Data for this task -
--- --- ---

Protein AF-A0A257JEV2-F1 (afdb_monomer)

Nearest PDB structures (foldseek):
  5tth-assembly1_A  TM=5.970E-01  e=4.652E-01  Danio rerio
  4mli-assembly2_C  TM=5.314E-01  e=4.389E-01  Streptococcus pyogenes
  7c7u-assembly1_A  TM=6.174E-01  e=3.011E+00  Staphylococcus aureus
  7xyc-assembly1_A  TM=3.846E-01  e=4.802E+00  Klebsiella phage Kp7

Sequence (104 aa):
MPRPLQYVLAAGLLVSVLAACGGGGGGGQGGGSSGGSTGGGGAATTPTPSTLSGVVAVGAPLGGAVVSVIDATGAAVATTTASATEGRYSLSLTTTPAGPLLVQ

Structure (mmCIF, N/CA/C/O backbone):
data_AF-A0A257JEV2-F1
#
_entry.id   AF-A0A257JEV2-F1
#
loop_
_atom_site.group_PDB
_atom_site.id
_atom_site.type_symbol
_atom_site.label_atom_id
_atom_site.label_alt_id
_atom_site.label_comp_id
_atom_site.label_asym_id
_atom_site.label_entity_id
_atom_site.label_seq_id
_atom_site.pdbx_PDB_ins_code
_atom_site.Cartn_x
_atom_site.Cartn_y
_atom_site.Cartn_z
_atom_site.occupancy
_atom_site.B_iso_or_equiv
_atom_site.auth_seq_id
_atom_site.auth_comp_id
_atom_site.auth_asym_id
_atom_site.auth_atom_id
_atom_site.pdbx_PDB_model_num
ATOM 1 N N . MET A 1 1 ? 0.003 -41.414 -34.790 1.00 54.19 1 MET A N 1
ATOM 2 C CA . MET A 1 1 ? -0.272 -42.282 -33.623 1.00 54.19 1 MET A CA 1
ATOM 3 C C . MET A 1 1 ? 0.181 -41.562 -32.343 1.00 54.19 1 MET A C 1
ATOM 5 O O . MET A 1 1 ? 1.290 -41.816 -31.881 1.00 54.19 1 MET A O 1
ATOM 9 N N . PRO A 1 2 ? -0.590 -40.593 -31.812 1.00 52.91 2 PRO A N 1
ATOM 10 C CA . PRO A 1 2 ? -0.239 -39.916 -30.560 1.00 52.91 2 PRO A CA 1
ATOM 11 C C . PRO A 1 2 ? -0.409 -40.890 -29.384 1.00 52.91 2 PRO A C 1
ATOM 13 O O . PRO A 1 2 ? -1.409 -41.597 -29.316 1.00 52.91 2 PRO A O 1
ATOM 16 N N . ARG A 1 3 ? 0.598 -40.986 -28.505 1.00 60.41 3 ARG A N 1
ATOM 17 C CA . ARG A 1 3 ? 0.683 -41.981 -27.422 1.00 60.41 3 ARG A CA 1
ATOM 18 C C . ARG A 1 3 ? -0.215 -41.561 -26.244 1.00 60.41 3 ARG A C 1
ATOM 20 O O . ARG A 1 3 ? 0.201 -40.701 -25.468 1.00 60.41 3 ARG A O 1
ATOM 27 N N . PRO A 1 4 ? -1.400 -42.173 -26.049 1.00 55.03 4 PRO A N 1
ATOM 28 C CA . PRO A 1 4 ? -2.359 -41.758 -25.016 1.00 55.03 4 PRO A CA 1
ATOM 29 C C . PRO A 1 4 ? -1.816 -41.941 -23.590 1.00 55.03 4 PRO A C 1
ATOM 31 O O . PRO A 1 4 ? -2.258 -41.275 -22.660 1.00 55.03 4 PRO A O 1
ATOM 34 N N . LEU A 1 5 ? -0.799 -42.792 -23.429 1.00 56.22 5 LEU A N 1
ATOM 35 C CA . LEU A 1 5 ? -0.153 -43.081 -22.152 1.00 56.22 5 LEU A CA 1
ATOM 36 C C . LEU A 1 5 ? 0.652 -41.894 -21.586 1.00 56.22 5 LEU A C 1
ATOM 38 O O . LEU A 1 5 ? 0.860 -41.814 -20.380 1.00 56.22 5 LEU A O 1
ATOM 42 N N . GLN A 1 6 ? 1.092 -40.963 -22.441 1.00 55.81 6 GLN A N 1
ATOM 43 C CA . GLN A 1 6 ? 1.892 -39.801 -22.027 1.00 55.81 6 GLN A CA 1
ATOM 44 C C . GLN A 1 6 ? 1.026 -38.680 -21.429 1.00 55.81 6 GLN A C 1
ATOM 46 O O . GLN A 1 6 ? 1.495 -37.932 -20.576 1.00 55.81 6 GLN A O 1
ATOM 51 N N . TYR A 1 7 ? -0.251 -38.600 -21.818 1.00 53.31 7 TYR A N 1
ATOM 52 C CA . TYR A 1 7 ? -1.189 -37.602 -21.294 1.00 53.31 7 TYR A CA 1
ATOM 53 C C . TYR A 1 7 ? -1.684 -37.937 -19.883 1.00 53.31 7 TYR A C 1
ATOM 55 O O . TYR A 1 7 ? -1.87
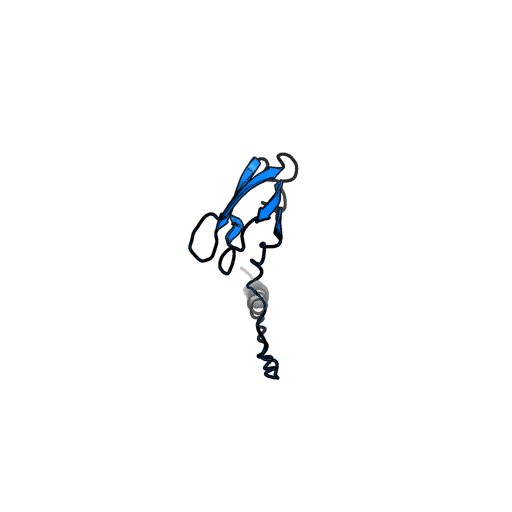7 -37.033 -19.074 1.00 53.31 7 TYR A O 1
ATOM 63 N N . VAL A 1 8 ? -1.828 -39.228 -19.558 1.00 58.59 8 VAL A N 1
ATOM 64 C CA . VAL A 1 8 ? -2.252 -39.669 -18.216 1.00 58.59 8 VAL A CA 1
ATOM 65 C C . VAL A 1 8 ? -1.202 -39.304 -17.160 1.00 58.59 8 VAL A C 1
ATOM 67 O O . VAL A 1 8 ? -1.552 -38.870 -16.066 1.00 58.59 8 VAL A O 1
ATOM 70 N N . LEU A 1 9 ? 0.085 -39.398 -17.510 1.00 54.34 9 LEU A N 1
ATOM 71 C CA . LEU A 1 9 ? 1.193 -39.032 -16.621 1.00 54.34 9 LEU A CA 1
ATOM 72 C C . LEU A 1 9 ? 1.307 -37.513 -16.398 1.00 54.34 9 LEU A C 1
ATOM 74 O O . LEU A 1 9 ? 1.682 -37.088 -15.310 1.00 54.34 9 LEU A O 1
ATOM 78 N N . ALA A 1 10 ? 0.935 -36.694 -17.388 1.00 53.94 10 ALA A N 1
ATOM 79 C CA . ALA A 1 10 ? 0.973 -35.233 -17.277 1.00 53.94 10 ALA A CA 1
ATOM 80 C C . ALA A 1 10 ? -0.204 -34.648 -16.470 1.00 53.94 10 ALA A C 1
ATOM 82 O O . ALA A 1 10 ? -0.045 -33.621 -15.813 1.00 53.94 10 ALA A O 1
ATOM 83 N N . ALA A 1 11 ? -1.374 -35.297 -16.475 1.00 55.75 11 ALA A N 1
ATOM 84 C CA . ALA A 1 11 ? -2.560 -34.794 -15.775 1.00 55.75 11 ALA A CA 1
ATOM 85 C C . ALA A 1 11 ? -2.496 -34.969 -14.243 1.00 55.75 11 ALA A C 1
ATOM 87 O O . ALA A 1 11 ? -3.080 -34.174 -13.509 1.00 55.75 11 ALA A O 1
ATOM 88 N N . GLY A 1 12 ? -1.767 -35.974 -13.745 1.00 54.75 12 GLY A N 1
ATOM 89 C CA . GLY A 1 12 ? -1.697 -36.262 -12.306 1.00 54.75 12 GLY A CA 1
ATOM 90 C C . GLY A 1 12 ? -0.914 -35.230 -11.486 1.00 54.75 12 GLY A C 1
ATOM 91 O O . GLY A 1 12 ? -1.181 -35.061 -10.299 1.00 54.75 12 GLY A O 1
ATOM 92 N N . LEU A 1 13 ? 0.027 -34.510 -12.104 1.00 54.59 13 LEU A N 1
ATOM 93 C CA . LEU A 1 13 ? 0.958 -33.630 -11.385 1.00 54.59 13 LEU A CA 1
ATOM 94 C C . LEU A 1 13 ? 0.391 -32.220 -11.117 1.00 54.59 13 LEU A C 1
ATOM 96 O O . LEU A 1 13 ? 0.940 -31.487 -10.303 1.00 54.59 13 LEU A O 1
ATOM 100 N N . LEU A 1 14 ? -0.730 -31.849 -11.748 1.00 53.72 14 LEU A N 1
ATOM 101 C CA . LEU A 1 14 ? -1.364 -30.531 -11.583 1.00 53.72 14 LEU A CA 1
ATOM 102 C C . LEU A 1 14 ? -2.287 -30.421 -10.353 1.00 53.72 14 LEU A C 1
ATOM 104 O O . LEU A 1 14 ? -2.624 -29.311 -9.950 1.00 53.72 14 LEU A O 1
ATOM 108 N N . VAL A 1 15 ? -2.686 -31.535 -9.727 1.00 55.19 15 VAL A N 1
ATOM 109 C CA . VAL A 1 15 ? -3.690 -31.528 -8.638 1.00 55.19 15 VAL A CA 1
ATOM 110 C C . VAL A 1 15 ? -3.075 -31.282 -7.249 1.00 55.19 15 VAL A C 1
ATOM 112 O O . VAL A 1 15 ? -3.781 -30.905 -6.317 1.00 55.19 15 VAL A O 1
ATOM 115 N N . SER A 1 16 ? -1.758 -31.419 -7.081 1.00 52.16 16 SER A N 1
ATOM 116 C CA . SER A 1 16 ? -1.105 -31.313 -5.765 1.00 52.16 16 SER A CA 1
ATOM 117 C C . SER A 1 16 ? -0.836 -29.882 -5.281 1.00 52.16 16 SER A C 1
ATOM 119 O O . SER A 1 16 ? -0.491 -29.700 -4.116 1.00 52.16 16 SER A O 1
ATOM 121 N N . VAL A 1 17 ? -1.016 -28.853 -6.117 1.00 53.91 17 VAL A N 1
ATOM 122 C CA . VAL A 1 17 ? -0.650 -27.468 -5.747 1.00 53.91 17 VAL A CA 1
ATOM 123 C C . VAL A 1 17 ? -1.767 -26.739 -4.977 1.00 53.91 17 VAL A C 1
ATOM 125 O O . VAL A 1 17 ? -1.493 -25.788 -4.251 1.00 53.91 17 VAL A O 1
ATOM 128 N N . LEU A 1 18 ? -3.024 -27.196 -5.051 1.00 50.88 18 LEU A N 1
ATOM 129 C CA . LEU A 1 18 ? -4.163 -26.454 -4.482 1.00 50.88 18 LEU A CA 1
ATOM 130 C C . LEU A 1 18 ? -4.384 -26.651 -2.969 1.00 50.88 18 LEU A C 1
ATOM 132 O O . LEU A 1 18 ? -5.114 -25.876 -2.359 1.00 50.88 18 LEU A O 1
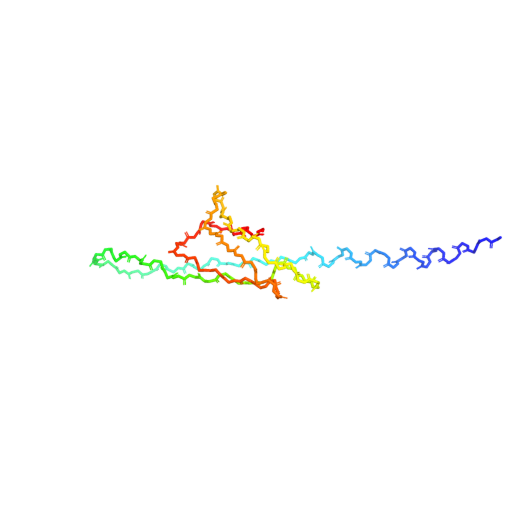ATOM 136 N N . ALA A 1 19 ? -3.749 -27.643 -2.338 1.00 51.69 19 ALA A N 1
ATOM 137 C CA . ALA A 1 19 ? -3.960 -27.945 -0.915 1.00 51.69 19 ALA A CA 1
ATOM 138 C C . ALA A 1 19 ? -3.086 -27.118 0.052 1.00 51.69 19 ALA A C 1
ATOM 140 O O . ALA A 1 19 ? -3.240 -27.237 1.264 1.00 51.69 19 ALA A O 1
ATOM 141 N N . ALA A 1 20 ? -2.179 -26.271 -0.449 1.00 52.94 20 ALA A N 1
ATOM 142 C CA . ALA A 1 20 ? -1.231 -25.537 0.396 1.00 52.94 20 ALA A CA 1
ATOM 143 C C . ALA A 1 20 ? -1.702 -24.133 0.836 1.00 52.94 20 ALA A C 1
ATOM 145 O O . ALA A 1 20 ? -0.965 -23.449 1.541 1.00 52.94 20 ALA A O 1
ATOM 146 N N . CYS A 1 21 ? -2.914 -23.690 0.474 1.00 56.34 21 CYS A N 1
ATOM 147 C CA . CYS A 1 21 ? -3.445 -22.373 0.876 1.00 56.34 21 CYS A CA 1
ATOM 148 C C . CYS A 1 21 ? -4.603 -22.462 1.892 1.00 56.34 21 CYS A C 1
ATOM 150 O O . CYS A 1 21 ? -5.563 -21.699 1.836 1.00 56.34 21 CYS A O 1
ATOM 152 N N . GLY A 1 22 ? -4.528 -23.410 2.829 1.00 58.12 22 GLY A N 1
ATOM 153 C CA . GLY A 1 22 ? -5.486 -23.550 3.928 1.00 58.12 22 GLY A CA 1
ATOM 154 C C . GLY A 1 22 ? -4.775 -23.654 5.272 1.00 58.12 22 GLY A C 1
ATOM 155 O O . GLY A 1 22 ? -4.554 -24.756 5.762 1.00 58.12 22 GLY A O 1
ATOM 156 N N . GLY A 1 23 ? -4.400 -22.516 5.860 1.00 60.69 23 GLY A N 1
ATOM 157 C CA . GLY A 1 23 ? -3.753 -22.448 7.173 1.00 60.69 23 GLY A CA 1
ATOM 158 C C . GLY A 1 23 ? -4.418 -21.404 8.064 1.00 60.69 23 GLY A C 1
ATOM 159 O O . GLY A 1 23 ? -4.230 -20.209 7.858 1.00 60.69 23 GLY A O 1
ATOM 160 N N . GLY A 1 24 ? -5.222 -21.865 9.025 1.00 56.44 24 GLY A N 1
ATOM 161 C CA . GLY A 1 24 ? -5.862 -21.042 10.052 1.00 56.44 24 GLY A CA 1
ATOM 162 C C . GLY A 1 24 ? -5.016 -20.881 11.319 1.00 56.44 24 GLY A C 1
ATOM 163 O O . GLY A 1 24 ? -4.052 -21.611 11.540 1.00 56.44 24 GLY A O 1
ATOM 164 N N . GLY A 1 25 ? -5.423 -19.948 12.181 1.00 48.03 25 GLY A N 1
ATOM 165 C CA . GLY A 1 25 ? -4.868 -19.779 13.523 1.00 48.03 25 GLY A CA 1
ATOM 166 C C . GLY A 1 25 ? -5.748 -18.870 14.376 1.00 48.03 25 GLY A C 1
ATOM 167 O O . GLY A 1 25 ? -5.786 -17.663 14.161 1.00 48.03 25 GLY A O 1
ATOM 168 N N . GLY A 1 26 ? -6.477 -19.467 15.320 1.00 54.66 26 GLY A N 1
ATOM 169 C CA . GLY A 1 26 ? -7.214 -18.780 16.375 1.00 54.66 26 GLY A CA 1
ATOM 170 C C . GLY A 1 26 ? -6.479 -18.868 17.714 1.00 54.66 26 GLY A C 1
ATOM 171 O O . GLY A 1 26 ? -5.737 -19.814 17.966 1.00 54.66 26 GLY A O 1
ATOM 172 N N . GLY A 1 27 ? -6.729 -17.888 18.577 1.00 49.09 27 GLY A N 1
ATOM 173 C CA . GLY A 1 27 ? -6.325 -17.841 19.985 1.00 49.09 27 GLY A CA 1
ATOM 174 C C . GLY A 1 27 ? -6.548 -16.416 20.491 1.00 49.09 27 GLY A C 1
ATOM 175 O O . GLY A 1 27 ? -6.222 -15.471 19.790 1.00 49.09 27 GLY A O 1
ATOM 176 N N . GLY A 1 28 ? -7.139 -16.121 21.637 1.00 51.44 28 GLY A N 1
ATOM 177 C CA . GLY A 1 28 ? -7.611 -16.893 22.778 1.00 51.44 28 GLY A CA 1
ATOM 178 C C . GLY A 1 28 ? -7.824 -15.847 23.876 1.00 51.44 28 GLY A C 1
ATOM 179 O O . GLY A 1 28 ? -6.959 -15.000 24.092 1.00 51.44 28 GLY A O 1
ATOM 180 N N . GLN A 1 29 ? -9.004 -15.822 24.490 1.00 52.34 29 GLN A N 1
ATOM 181 C CA . GLN A 1 29 ? -9.395 -14.804 25.464 1.00 52.34 29 GLN A CA 1
ATOM 182 C C . GLN A 1 29 ? -8.582 -14.956 26.759 1.00 52.34 29 GLN A C 1
ATOM 184 O O . GLN A 1 29 ? -8.682 -15.969 27.445 1.00 52.34 29 GLN A O 1
ATOM 189 N N . GLY A 1 30 ? -7.807 -13.929 27.110 1.00 48.28 30 GLY A N 1
ATOM 190 C CA . GLY A 1 30 ? -7.192 -13.782 28.427 1.00 48.28 30 GLY A CA 1
ATOM 191 C C . GLY A 1 30 ? -8.059 -12.896 29.313 1.00 48.28 30 GLY A C 1
ATOM 192 O O . GLY A 1 30 ? -7.966 -11.674 29.249 1.00 48.28 30 GLY A O 1
ATOM 193 N N . GLY A 1 31 ? -8.922 -13.518 30.117 1.00 54.03 31 GLY A N 1
ATOM 194 C CA . GLY A 1 31 ? -9.596 -12.861 31.230 1.00 54.03 31 GLY A CA 1
ATOM 195 C C . GLY A 1 31 ? -8.624 -12.622 32.386 1.00 54.03 31 GLY A C 1
ATOM 196 O O . GLY A 1 31 ? -7.846 -13.501 32.748 1.00 54.03 31 GLY A O 1
ATOM 197 N N . GLY A 1 32 ? -8.698 -11.433 32.977 1.00 47.56 32 GLY A N 1
ATOM 198 C CA . GLY A 1 32 ? -7.952 -11.053 34.170 1.00 47.56 32 GLY A CA 1
ATOM 199 C C . GLY A 1 32 ? -8.629 -9.873 34.851 1.00 47.56 32 GLY A C 1
ATOM 200 O O . GLY A 1 32 ? -8.207 -8.734 34.695 1.00 47.56 32 GLY A O 1
ATOM 201 N N . SER A 1 33 ? -9.719 -10.137 35.571 1.00 61.12 33 SER A N 1
ATOM 202 C CA . SER A 1 33 ? -10.290 -9.179 36.515 1.00 61.12 33 SER A CA 1
ATOM 203 C C . SER A 1 33 ? -9.657 -9.399 37.883 1.00 61.12 33 SER A C 1
ATOM 205 O O . SER A 1 33 ? -9.898 -10.424 38.514 1.00 61.12 33 SER A O 1
ATOM 207 N N . SER A 1 34 ? -8.912 -8.410 38.371 1.00 55.56 34 SER A N 1
ATOM 208 C CA . SER A 1 34 ? -8.703 -8.216 39.807 1.00 55.56 34 SER A CA 1
ATOM 209 C C . SER A 1 34 ? -8.285 -6.777 40.104 1.00 55.56 34 SER A C 1
ATOM 211 O O . SER A 1 34 ? -7.152 -6.398 39.839 1.00 55.56 34 SER A O 1
ATOM 213 N N . GLY A 1 35 ? -9.225 -6.024 40.683 1.00 51.53 35 GLY A N 1
ATOM 214 C CA . GLY A 1 35 ? -9.002 -5.136 41.828 1.00 51.53 35 GLY A CA 1
ATOM 215 C C . GLY A 1 35 ? -8.144 -3.880 41.649 1.00 51.53 35 GLY A C 1
ATOM 216 O O . GLY A 1 35 ? -6.941 -3.958 41.443 1.00 51.53 35 GLY A O 1
ATOM 217 N N . GLY A 1 36 ? -8.752 -2.719 41.911 1.00 45.66 36 GLY A N 1
ATOM 218 C CA . GLY A 1 36 ? -8.007 -1.511 42.277 1.00 45.66 36 GLY A CA 1
ATOM 219 C C . GLY A 1 36 ? -8.721 -0.212 41.931 1.00 45.66 36 GLY A C 1
ATOM 220 O O . GLY A 1 36 ? -8.410 0.420 40.930 1.00 45.66 36 GLY A O 1
ATOM 221 N N . SER A 1 37 ? -9.678 0.204 42.759 1.00 62.78 37 SER A N 1
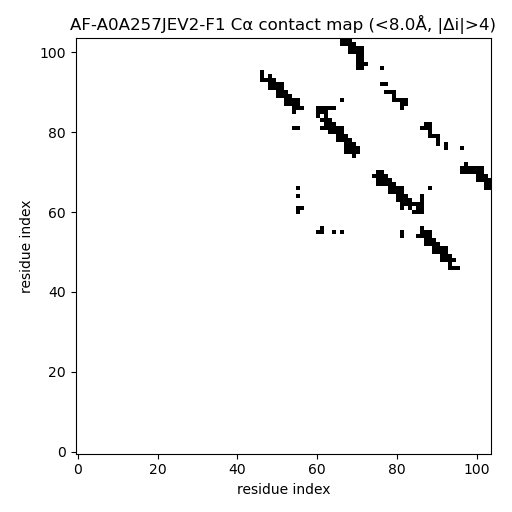
ATOM 222 C CA . SER A 1 37 ? -10.237 1.555 42.729 1.00 62.78 37 SER A CA 1
ATOM 223 C C . SER A 1 37 ? -9.320 2.531 43.470 1.00 62.78 37 SER A C 1
ATOM 225 O O . SER A 1 37 ? -9.168 2.373 44.677 1.00 62.78 37 SER A O 1
ATOM 227 N N . THR A 1 38 ? -8.805 3.551 42.780 1.00 43.16 38 THR A N 1
ATOM 228 C CA . THR A 1 38 ? -8.750 4.964 43.222 1.00 43.16 38 THR A CA 1
ATOM 229 C C . THR A 1 38 ? -8.209 5.831 42.082 1.00 43.16 38 THR A C 1
ATOM 231 O O . THR A 1 38 ? -7.307 5.436 41.352 1.00 43.16 38 THR A O 1
ATOM 234 N N . GLY A 1 39 ? -8.839 6.989 41.878 1.00 49.66 39 GLY A N 1
ATOM 235 C CA . GLY A 1 39 ? -8.666 7.822 40.692 1.00 49.66 39 GLY A CA 1
ATOM 236 C C . GLY A 1 39 ? -7.288 8.464 40.520 1.00 49.66 39 GLY A C 1
ATOM 237 O O . GLY A 1 39 ? -6.529 8.659 41.463 1.00 49.66 39 GLY A O 1
ATOM 238 N N . GLY A 1 40 ? -7.018 8.857 39.279 1.00 41.94 40 GLY A N 1
ATOM 239 C CA . GLY A 1 40 ? -5.878 9.668 38.868 1.00 41.94 40 GLY A CA 1
ATOM 240 C C . GLY A 1 40 ? -6.095 10.085 37.417 1.00 41.94 40 GLY A C 1
ATOM 241 O O . GLY A 1 40 ? -6.506 9.259 36.611 1.00 41.94 40 GLY A O 1
ATOM 242 N N . GLY A 1 41 ? -5.935 11.377 37.124 1.00 45.34 41 GLY A N 1
ATOM 243 C CA . GLY A 1 41 ? -6.404 12.033 35.903 1.00 45.34 41 GLY A CA 1
ATOM 244 C C . GLY A 1 41 ? -6.018 11.320 34.608 1.00 45.34 4
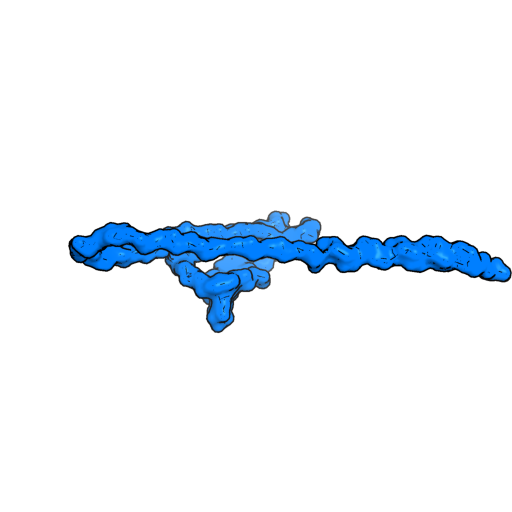1 GLY A C 1
ATOM 245 O O . GLY A 1 41 ? -4.924 10.774 34.489 1.00 45.34 41 GLY A O 1
ATOM 246 N N . GLY A 1 42 ? -6.940 11.347 33.641 1.00 50.34 42 GLY A N 1
ATOM 247 C CA . GLY A 1 42 ? -6.737 10.793 32.308 1.00 50.34 42 GLY A CA 1
ATOM 248 C C . GLY A 1 42 ? -5.507 11.410 31.659 1.00 50.34 42 GLY A C 1
ATOM 249 O O . GLY A 1 42 ? -5.562 12.514 31.121 1.00 50.34 42 GLY A O 1
ATOM 250 N N . ALA A 1 43 ? -4.391 10.690 31.726 1.00 58.09 43 ALA A N 1
ATOM 251 C CA . ALA A 1 43 ? -3.240 10.965 30.899 1.00 58.09 43 ALA A CA 1
ATOM 252 C C . ALA A 1 43 ? -3.694 10.759 29.454 1.00 58.09 43 ALA A C 1
ATOM 254 O O . ALA A 1 43 ? -4.027 9.641 29.054 1.00 58.09 43 ALA A O 1
ATOM 255 N N . ALA A 1 44 ? -3.751 11.850 28.688 1.00 60.41 44 ALA A N 1
ATOM 256 C CA . ALA A 1 44 ? -3.853 11.771 27.244 1.00 60.41 44 ALA A CA 1
ATOM 257 C C . ALA A 1 44 ? -2.717 10.860 26.775 1.00 60.41 44 ALA A C 1
ATOM 259 O O . ALA A 1 44 ? -1.538 11.176 26.943 1.00 60.41 44 ALA A O 1
ATOM 260 N N . THR A 1 45 ? -3.069 9.681 26.278 1.00 58.66 45 THR A N 1
ATOM 261 C CA . THR A 1 45 ? -2.101 8.750 25.718 1.00 58.66 45 THR A CA 1
ATOM 262 C C . THR A 1 45 ? -1.661 9.377 24.408 1.00 58.66 45 THR A C 1
ATOM 264 O O . THR A 1 45 ? -2.360 9.278 23.403 1.00 58.66 45 THR A O 1
ATOM 267 N N . THR A 1 46 ? -0.549 10.112 24.427 1.00 63.50 46 THR A N 1
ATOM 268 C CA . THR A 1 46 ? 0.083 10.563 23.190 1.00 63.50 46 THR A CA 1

--- --- ---

Problem details - Retype, in the same exact form, the lines of the material above from the line holding "ATOM 225 O O" through the line holding "ATOM 235 C CA".

Task answer -
ATOM 225 O O . SER A 1 37 ? -9.168 2.373 44.677 1.00 62.78 37 SER A O 1
ATOM 227 N N . THR A 1 38 ? -8.805 3.551 42.780 1.00 43.16 38 THR A N 1
ATOM 228 C CA . THR A 1 38 ? -8.750 4.964 43.222 1.00 43.16 38 THR A CA 1
ATOM 229 C C . THR A 1 38 ? -8.209 5.831 42.082 1.00 43.16 38 THR A C 1
ATOM 231 O O . THR A 1 38 ? -7.307 5.436 41.352 1.00 43.16 38 THR A O 1
ATOM 234 N N . GLY A 1 39 ? -8.839 6.989 41.878 1.00 49.66 39 GLY A N 1
ATOM 235 C CA . GLY A 1 39 ? -8.666 7.822 40.692 1.00 49.66 39 GLY A CA 1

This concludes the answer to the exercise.